# TASK PROMPT
In the entries below, find the line with "ATOM 55 C C" and print exactly every line from there up to and including the line with "ATOM 89 N N", with no other lines.
==== SOURCE MATERIAL ====
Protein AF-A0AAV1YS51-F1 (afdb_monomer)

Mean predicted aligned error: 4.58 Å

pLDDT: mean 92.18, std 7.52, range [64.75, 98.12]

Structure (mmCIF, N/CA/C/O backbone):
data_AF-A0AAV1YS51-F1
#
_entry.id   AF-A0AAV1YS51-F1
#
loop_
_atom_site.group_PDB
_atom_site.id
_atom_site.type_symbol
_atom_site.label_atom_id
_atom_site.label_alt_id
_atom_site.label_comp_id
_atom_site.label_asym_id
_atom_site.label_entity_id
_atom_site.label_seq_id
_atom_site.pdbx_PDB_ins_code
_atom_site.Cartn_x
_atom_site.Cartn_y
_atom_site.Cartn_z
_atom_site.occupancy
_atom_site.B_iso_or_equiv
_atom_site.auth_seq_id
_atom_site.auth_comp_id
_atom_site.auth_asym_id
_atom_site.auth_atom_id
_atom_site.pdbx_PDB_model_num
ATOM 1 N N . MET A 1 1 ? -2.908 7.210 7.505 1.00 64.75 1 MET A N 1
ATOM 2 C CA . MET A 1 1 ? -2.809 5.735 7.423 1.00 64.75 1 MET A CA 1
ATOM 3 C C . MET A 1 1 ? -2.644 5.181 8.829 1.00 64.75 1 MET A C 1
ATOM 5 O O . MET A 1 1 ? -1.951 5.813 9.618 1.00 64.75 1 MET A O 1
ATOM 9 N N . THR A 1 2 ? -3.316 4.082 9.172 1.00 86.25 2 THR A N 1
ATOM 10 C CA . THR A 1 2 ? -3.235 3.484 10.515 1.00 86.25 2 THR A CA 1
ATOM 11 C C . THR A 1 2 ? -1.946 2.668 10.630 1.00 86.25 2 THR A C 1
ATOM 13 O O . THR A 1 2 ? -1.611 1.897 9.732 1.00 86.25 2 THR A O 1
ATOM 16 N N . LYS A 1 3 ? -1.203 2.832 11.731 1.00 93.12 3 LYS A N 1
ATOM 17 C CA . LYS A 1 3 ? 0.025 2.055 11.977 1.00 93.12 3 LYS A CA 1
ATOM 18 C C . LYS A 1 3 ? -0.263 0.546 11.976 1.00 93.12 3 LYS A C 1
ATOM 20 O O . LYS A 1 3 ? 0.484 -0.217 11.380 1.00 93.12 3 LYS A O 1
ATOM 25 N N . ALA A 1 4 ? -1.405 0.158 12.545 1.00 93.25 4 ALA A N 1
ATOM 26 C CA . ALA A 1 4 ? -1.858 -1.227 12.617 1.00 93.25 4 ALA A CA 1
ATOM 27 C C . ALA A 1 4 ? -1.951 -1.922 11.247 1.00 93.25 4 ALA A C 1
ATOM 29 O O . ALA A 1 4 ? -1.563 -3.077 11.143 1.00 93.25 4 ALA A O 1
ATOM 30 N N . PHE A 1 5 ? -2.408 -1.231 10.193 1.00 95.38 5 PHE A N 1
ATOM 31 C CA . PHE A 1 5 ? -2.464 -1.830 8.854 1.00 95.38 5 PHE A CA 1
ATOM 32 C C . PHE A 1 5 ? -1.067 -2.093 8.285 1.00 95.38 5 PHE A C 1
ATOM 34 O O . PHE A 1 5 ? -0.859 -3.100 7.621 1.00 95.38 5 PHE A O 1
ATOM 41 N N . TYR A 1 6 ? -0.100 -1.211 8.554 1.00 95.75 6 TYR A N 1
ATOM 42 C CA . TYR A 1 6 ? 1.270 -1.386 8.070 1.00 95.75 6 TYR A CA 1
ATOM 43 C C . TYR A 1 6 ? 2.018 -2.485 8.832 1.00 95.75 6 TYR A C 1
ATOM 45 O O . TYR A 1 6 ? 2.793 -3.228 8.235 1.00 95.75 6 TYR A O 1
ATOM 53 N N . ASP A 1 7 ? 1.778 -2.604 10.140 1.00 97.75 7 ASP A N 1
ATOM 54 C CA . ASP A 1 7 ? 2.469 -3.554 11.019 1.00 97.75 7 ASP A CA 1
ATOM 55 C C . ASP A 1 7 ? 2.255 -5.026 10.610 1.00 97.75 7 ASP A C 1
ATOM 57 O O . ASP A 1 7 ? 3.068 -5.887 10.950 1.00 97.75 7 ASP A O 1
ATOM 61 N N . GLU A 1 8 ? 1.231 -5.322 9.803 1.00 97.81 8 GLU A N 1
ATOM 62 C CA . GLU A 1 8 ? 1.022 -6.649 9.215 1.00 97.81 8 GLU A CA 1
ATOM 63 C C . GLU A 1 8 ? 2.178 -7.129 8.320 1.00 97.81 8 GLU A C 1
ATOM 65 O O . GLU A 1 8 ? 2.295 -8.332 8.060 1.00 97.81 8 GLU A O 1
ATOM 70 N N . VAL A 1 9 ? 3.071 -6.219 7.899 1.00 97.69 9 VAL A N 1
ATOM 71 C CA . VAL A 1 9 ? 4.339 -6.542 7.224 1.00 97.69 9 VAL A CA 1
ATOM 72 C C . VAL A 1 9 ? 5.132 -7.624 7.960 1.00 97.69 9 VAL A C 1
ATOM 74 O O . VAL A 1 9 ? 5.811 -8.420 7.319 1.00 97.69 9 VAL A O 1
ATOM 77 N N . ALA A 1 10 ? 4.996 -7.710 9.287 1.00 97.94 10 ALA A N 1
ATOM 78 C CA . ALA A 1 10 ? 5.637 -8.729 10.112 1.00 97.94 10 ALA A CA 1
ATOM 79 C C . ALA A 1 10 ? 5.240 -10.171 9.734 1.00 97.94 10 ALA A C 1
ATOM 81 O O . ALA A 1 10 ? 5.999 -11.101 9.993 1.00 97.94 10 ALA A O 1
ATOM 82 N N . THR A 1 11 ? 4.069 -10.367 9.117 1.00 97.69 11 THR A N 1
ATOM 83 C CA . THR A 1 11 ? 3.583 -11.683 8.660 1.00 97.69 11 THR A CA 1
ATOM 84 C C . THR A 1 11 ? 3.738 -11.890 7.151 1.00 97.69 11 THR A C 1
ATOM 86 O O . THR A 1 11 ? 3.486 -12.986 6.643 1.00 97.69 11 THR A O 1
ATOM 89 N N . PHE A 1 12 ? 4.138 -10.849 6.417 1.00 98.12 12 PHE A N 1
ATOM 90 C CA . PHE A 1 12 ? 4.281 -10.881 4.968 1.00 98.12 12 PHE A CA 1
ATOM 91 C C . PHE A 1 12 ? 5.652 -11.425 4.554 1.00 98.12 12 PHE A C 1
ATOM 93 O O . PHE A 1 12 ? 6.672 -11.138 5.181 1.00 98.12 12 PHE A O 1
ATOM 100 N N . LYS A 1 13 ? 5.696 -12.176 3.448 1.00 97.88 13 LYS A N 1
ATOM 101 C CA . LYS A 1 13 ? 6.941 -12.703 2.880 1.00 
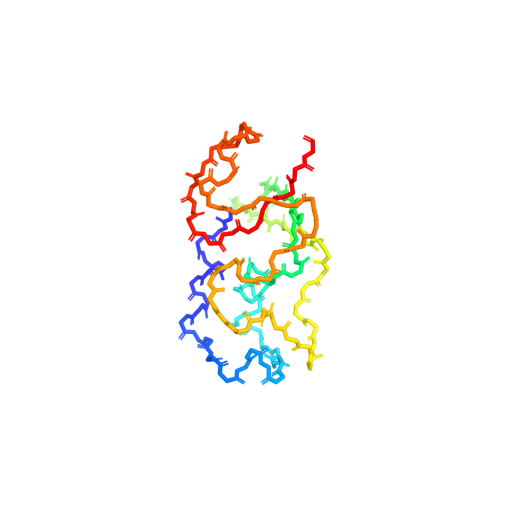97.88 13 LYS A CA 1
ATOM 102 C C . LYS A 1 13 ? 7.106 -12.280 1.421 1.00 97.88 13 LYS A C 1
ATOM 104 O O . LYS A 1 13 ? 6.140 -12.262 0.661 1.00 97.88 13 LYS A O 1
ATOM 109 N N . LYS A 1 14 ? 8.334 -11.929 1.021 1.00 96.19 14 LYS A N 1
ATOM 110 C CA . LYS A 1 14 ? 8.633 -11.322 -0.294 1.00 96.19 14 LYS A CA 1
ATOM 111 C C . LYS A 1 14 ? 8.312 -12.246 -1.473 1.00 96.19 14 LYS A C 1
ATOM 113 O O . LYS A 1 14 ? 7.976 -11.768 -2.549 1.00 96.19 14 LYS A O 1
ATOM 118 N N . GLU A 1 15 ? 8.359 -13.557 -1.281 1.00 97.12 15 GLU A N 1
ATOM 119 C CA . GLU A 1 15 ? 7.947 -14.548 -2.278 1.00 97.12 15 GLU A CA 1
ATOM 120 C C . GLU A 1 15 ? 6.467 -14.436 -2.682 1.00 97.12 15 GLU A C 1
ATOM 122 O O . GLU A 1 15 ? 6.071 -14.981 -3.709 1.00 97.12 15 GLU A O 1
ATOM 127 N N . PHE A 1 16 ? 5.645 -13.720 -1.909 1.00 97.06 16 PHE A N 1
ATOM 128 C CA . PHE A 1 16 ? 4.242 -13.457 -2.226 1.00 97.06 16 PHE A CA 1
ATOM 129 C C . PHE A 1 16 ? 4.036 -12.165 -3.017 1.00 97.06 16 PHE A C 1
ATOM 131 O O . PHE A 1 16 ? 2.900 -11.739 -3.152 1.00 97.06 16 PHE A O 1
ATOM 138 N N . ILE A 1 17 ? 5.088 -11.514 -3.522 1.00 97.38 17 ILE A N 1
ATOM 139 C CA . ILE A 1 17 ? 4.956 -10.308 -4.360 1.00 97.38 17 ILE A CA 1
ATOM 140 C C . ILE A 1 17 ? 4.501 -10.669 -5.777 1.00 97.38 17 ILE A C 1
ATOM 142 O O . ILE A 1 17 ? 3.666 -9.964 -6.344 1.00 97.38 17 ILE A O 1
AT
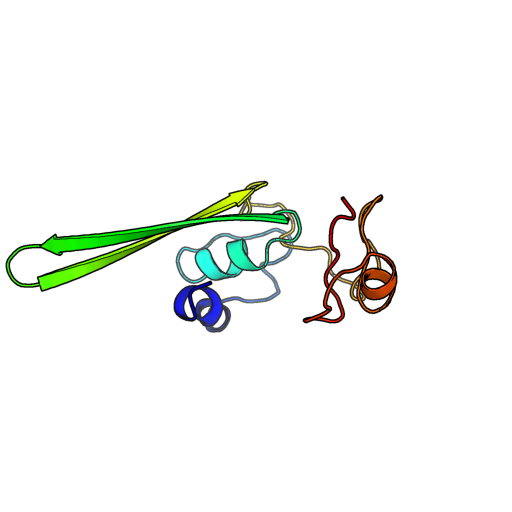OM 146 N N . LEU A 1 18 ? 5.065 -11.739 -6.349 1.00 96.56 18 LEU A N 1
ATOM 147 C CA . LEU A 1 18 ? 4.855 -12.161 -7.733 1.00 96.56 18 LEU A CA 1
ATOM 148 C C . LEU A 1 18 ? 5.054 -13.688 -7.864 1.00 96.56 18 LEU A C 1
ATOM 150 O O . LEU A 1 18 ? 6.183 -14.155 -7.718 1.00 96.56 18 LEU A O 1
ATOM 154 N N . PRO A 1 19 ? 3.998 -14.466 -8.170 1.00 97.19 19 PRO A N 1
ATOM 155 C CA . PRO A 1 19 ? 2.598 -14.043 -8.194 1.00 97.19 19 PRO A CA 1
ATOM 156 C C . PRO A 1 19 ? 2.117 -13.636 -6.799 1.00 97.19 19 PRO A C 1
ATOM 158 O O . PRO A 1 19 ? 2.459 -14.280 -5.804 1.00 97.19 19 PRO A O 1
ATOM 161 N N . PHE A 1 20 ? 1.286 -12.596 -6.734 1.00 98.12 20 PHE A N 1
ATOM 162 C CA . PHE A 1 20 ? 0.669 -12.179 -5.487 1.00 98.12 20 PHE A CA 1
ATOM 163 C C . PHE A 1 20 ? -0.196 -13.293 -4.907 1.00 98.12 20 PHE A C 1
ATOM 165 O O . PHE A 1 20 ? -1.050 -13.856 -5.604 1.00 98.12 20 PHE A O 1
ATOM 172 N N . LYS A 1 21 ? 0.020 -13.587 -3.622 1.00 97.94 21 LYS A N 1
ATOM 173 C CA . LYS A 1 21 ? -0.805 -14.504 -2.831 1.00 97.94 21 LYS A CA 1
ATOM 174 C C . LYS A 1 21 ? -1.468 -13.704 -1.725 1.00 97.94 21 LYS A C 1
ATOM 176 O O . LYS A 1 21 ? -0.773 -13.095 -0.921 1.00 97.94 21 LYS A O 1
ATOM 181 N N . PHE A 1 22 ? -2.795 -13.692 -1.704 1.00 97.56 22 PHE A N 1
ATOM 182 C CA . PHE A 1 22 ? -3.549 -12.976 -0.686 1.00 97.56 22 PHE A CA 1
ATOM 183 C C . PHE A 1 22 ? -3.635 -13.785 0.617 1.00 97.56 22 PHE A C 1
ATOM 185 O O . PHE A 1 22 ? -3.792 -15.005 0.605 1.00 97.56 22 PHE A O 1
ATOM 192 N N . SER A 1 23 ? -3.590 -13.086 1.749 1.00 97.88 23 SER A N 1
ATOM 193 C CA . SER A 1 23 ? -3.949 -13.604 3.069 1.00 97.88 23 SER A CA 1
ATOM 194 C C . SER A 1 23 ? -4.590 -12.489 3.875 1.00 97.88 23 SER A C 1
ATOM 196 O O . SER A 1 23 ? -4.178 -11.330 3.794 1.00 97.88 23 SER A O 1
ATOM 198 N N . LYS A 1 24 ? -5.537 -12.855 4.740 1.00 97.25 24 LYS A N 1
ATOM 199 C CA . LYS A 1 24 ? -6.144 -11.921 5.694 1.00 97.25 24 LYS A CA 1
ATOM 200 C C . LYS A 1 24 ? -5.132 -11.343 6.687 1.00 97.25 24 LYS A C 1
ATOM 202 O O . LYS A 1 24 ? -5.363 -10.254 7.187 1.00 97.25 24 LYS A O 1
ATOM 207 N N . SER A 1 25 ? -4.024 -12.039 6.958 1.00 97.56 25 SER A N 1
ATOM 208 C CA . SER A 1 25 ? -3.018 -11.604 7.940 1.00 97.56 25 SER A CA 1
ATOM 209 C C . SER A 1 25 ? -2.171 -10.408 7.494 1.00 97.56 25 SER A C 1
ATOM 211 O O . SER A 1 25 ? -1.558 -9.778 8.344 1.00 97.56 25 SER A O 1
ATOM 213 N N . TYR A 1 26 ? -2.108 -10.129 6.186 1.00 97.69 26 TYR A N 1
ATOM 214 C CA . TYR A 1 26 ? -1.327 -9.030 5.598 1.00 97.69 26 TYR A CA 1
ATOM 215 C C . TYR A 1 26 ? -2.084 -8.242 4.525 1.00 97.69 26 TYR A C 1
ATOM 217 O O . TYR A 1 26 ? -1.489 -7.508 3.729 1.00 97.69 26 TYR A O 1
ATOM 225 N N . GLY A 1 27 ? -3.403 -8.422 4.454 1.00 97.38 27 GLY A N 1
====
# RESULT BELOW
ATOM 55 C C . ASP A 1 7 ? 2.255 -5.026 10.610 1.00 97.75 7 ASP A C 1
ATOM 57 O O . ASP A 1 7 ? 3.068 -5.887 10.950 1.00 97.75 7 ASP A O 1
ATOM 61 N N . GLU A 1 8 ? 1.231 -5.322 9.803 1.00 97.81 8 GLU A N 1
ATOM 62 C CA . GLU A 1 8 ? 1.022 -6.649 9.215 1.00 97.81 8 GLU A CA 1
ATOM 63 C C . GLU A 1 8 ? 2.178 -7.129 8.320 1.00 97.81 8 GLU A C 1
ATOM 65 O O . GLU A 1 8 ? 2.295 -8.332 8.060 1.00 97.81 8 GLU A O 1
ATOM 70 N N . VAL A 1 9 ? 3.071 -6.219 7.899 1.00 97.69 9 VAL A N 1
ATOM 71 C CA . VAL A 1 9 ? 4.339 -6.542 7.224 1.00 97.69 9 VAL A CA 1
ATOM 72 C C . VAL A 1 9 ? 5.132 -7.624 7.960 1.00 97.69 9 VAL A C 1
ATOM 74 O O . VAL A 1 9 ? 5.811 -8.420 7.319 1.00 97.69 9 VAL A O 1
ATOM 77 N N . ALA A 1 10 ? 4.996 -7.710 9.287 1.00 97.94 10 ALA A N 1
ATOM 78 C CA . ALA A 1 10 ? 5.637 -8.729 10.112 1.00 97.94 10 ALA A CA 1
ATOM 79 C C . ALA A 1 10 ? 5.240 -10.171 9.734 1.00 97.94 10 ALA A C 1
ATOM 81 O O . ALA A 1 10 ? 5.999 -11.101 9.993 1.00 97.94 10 ALA A O 1
ATOM 82 N N . THR A 1 11 ? 4.069 -10.367 9.117 1.00 97.69 11 THR A N 1
ATOM 83 C CA . THR A 1 11 ? 3.583 -11.683 8.660 1.00 97.69 11 THR A CA 1
ATOM 84 C C . THR A 1 11 ? 3.738 -11.890 7.151 1.00 97.69 11 THR A C 1
ATOM 86 O O . THR A 1 11 ? 3.486 -12.986 6.643 1.00 97.69 11 THR A O 1
ATOM 89 N N . PHE A 1 12 ? 4.138 -10.849 6.417 1.00 98.12 12 PHE A N 1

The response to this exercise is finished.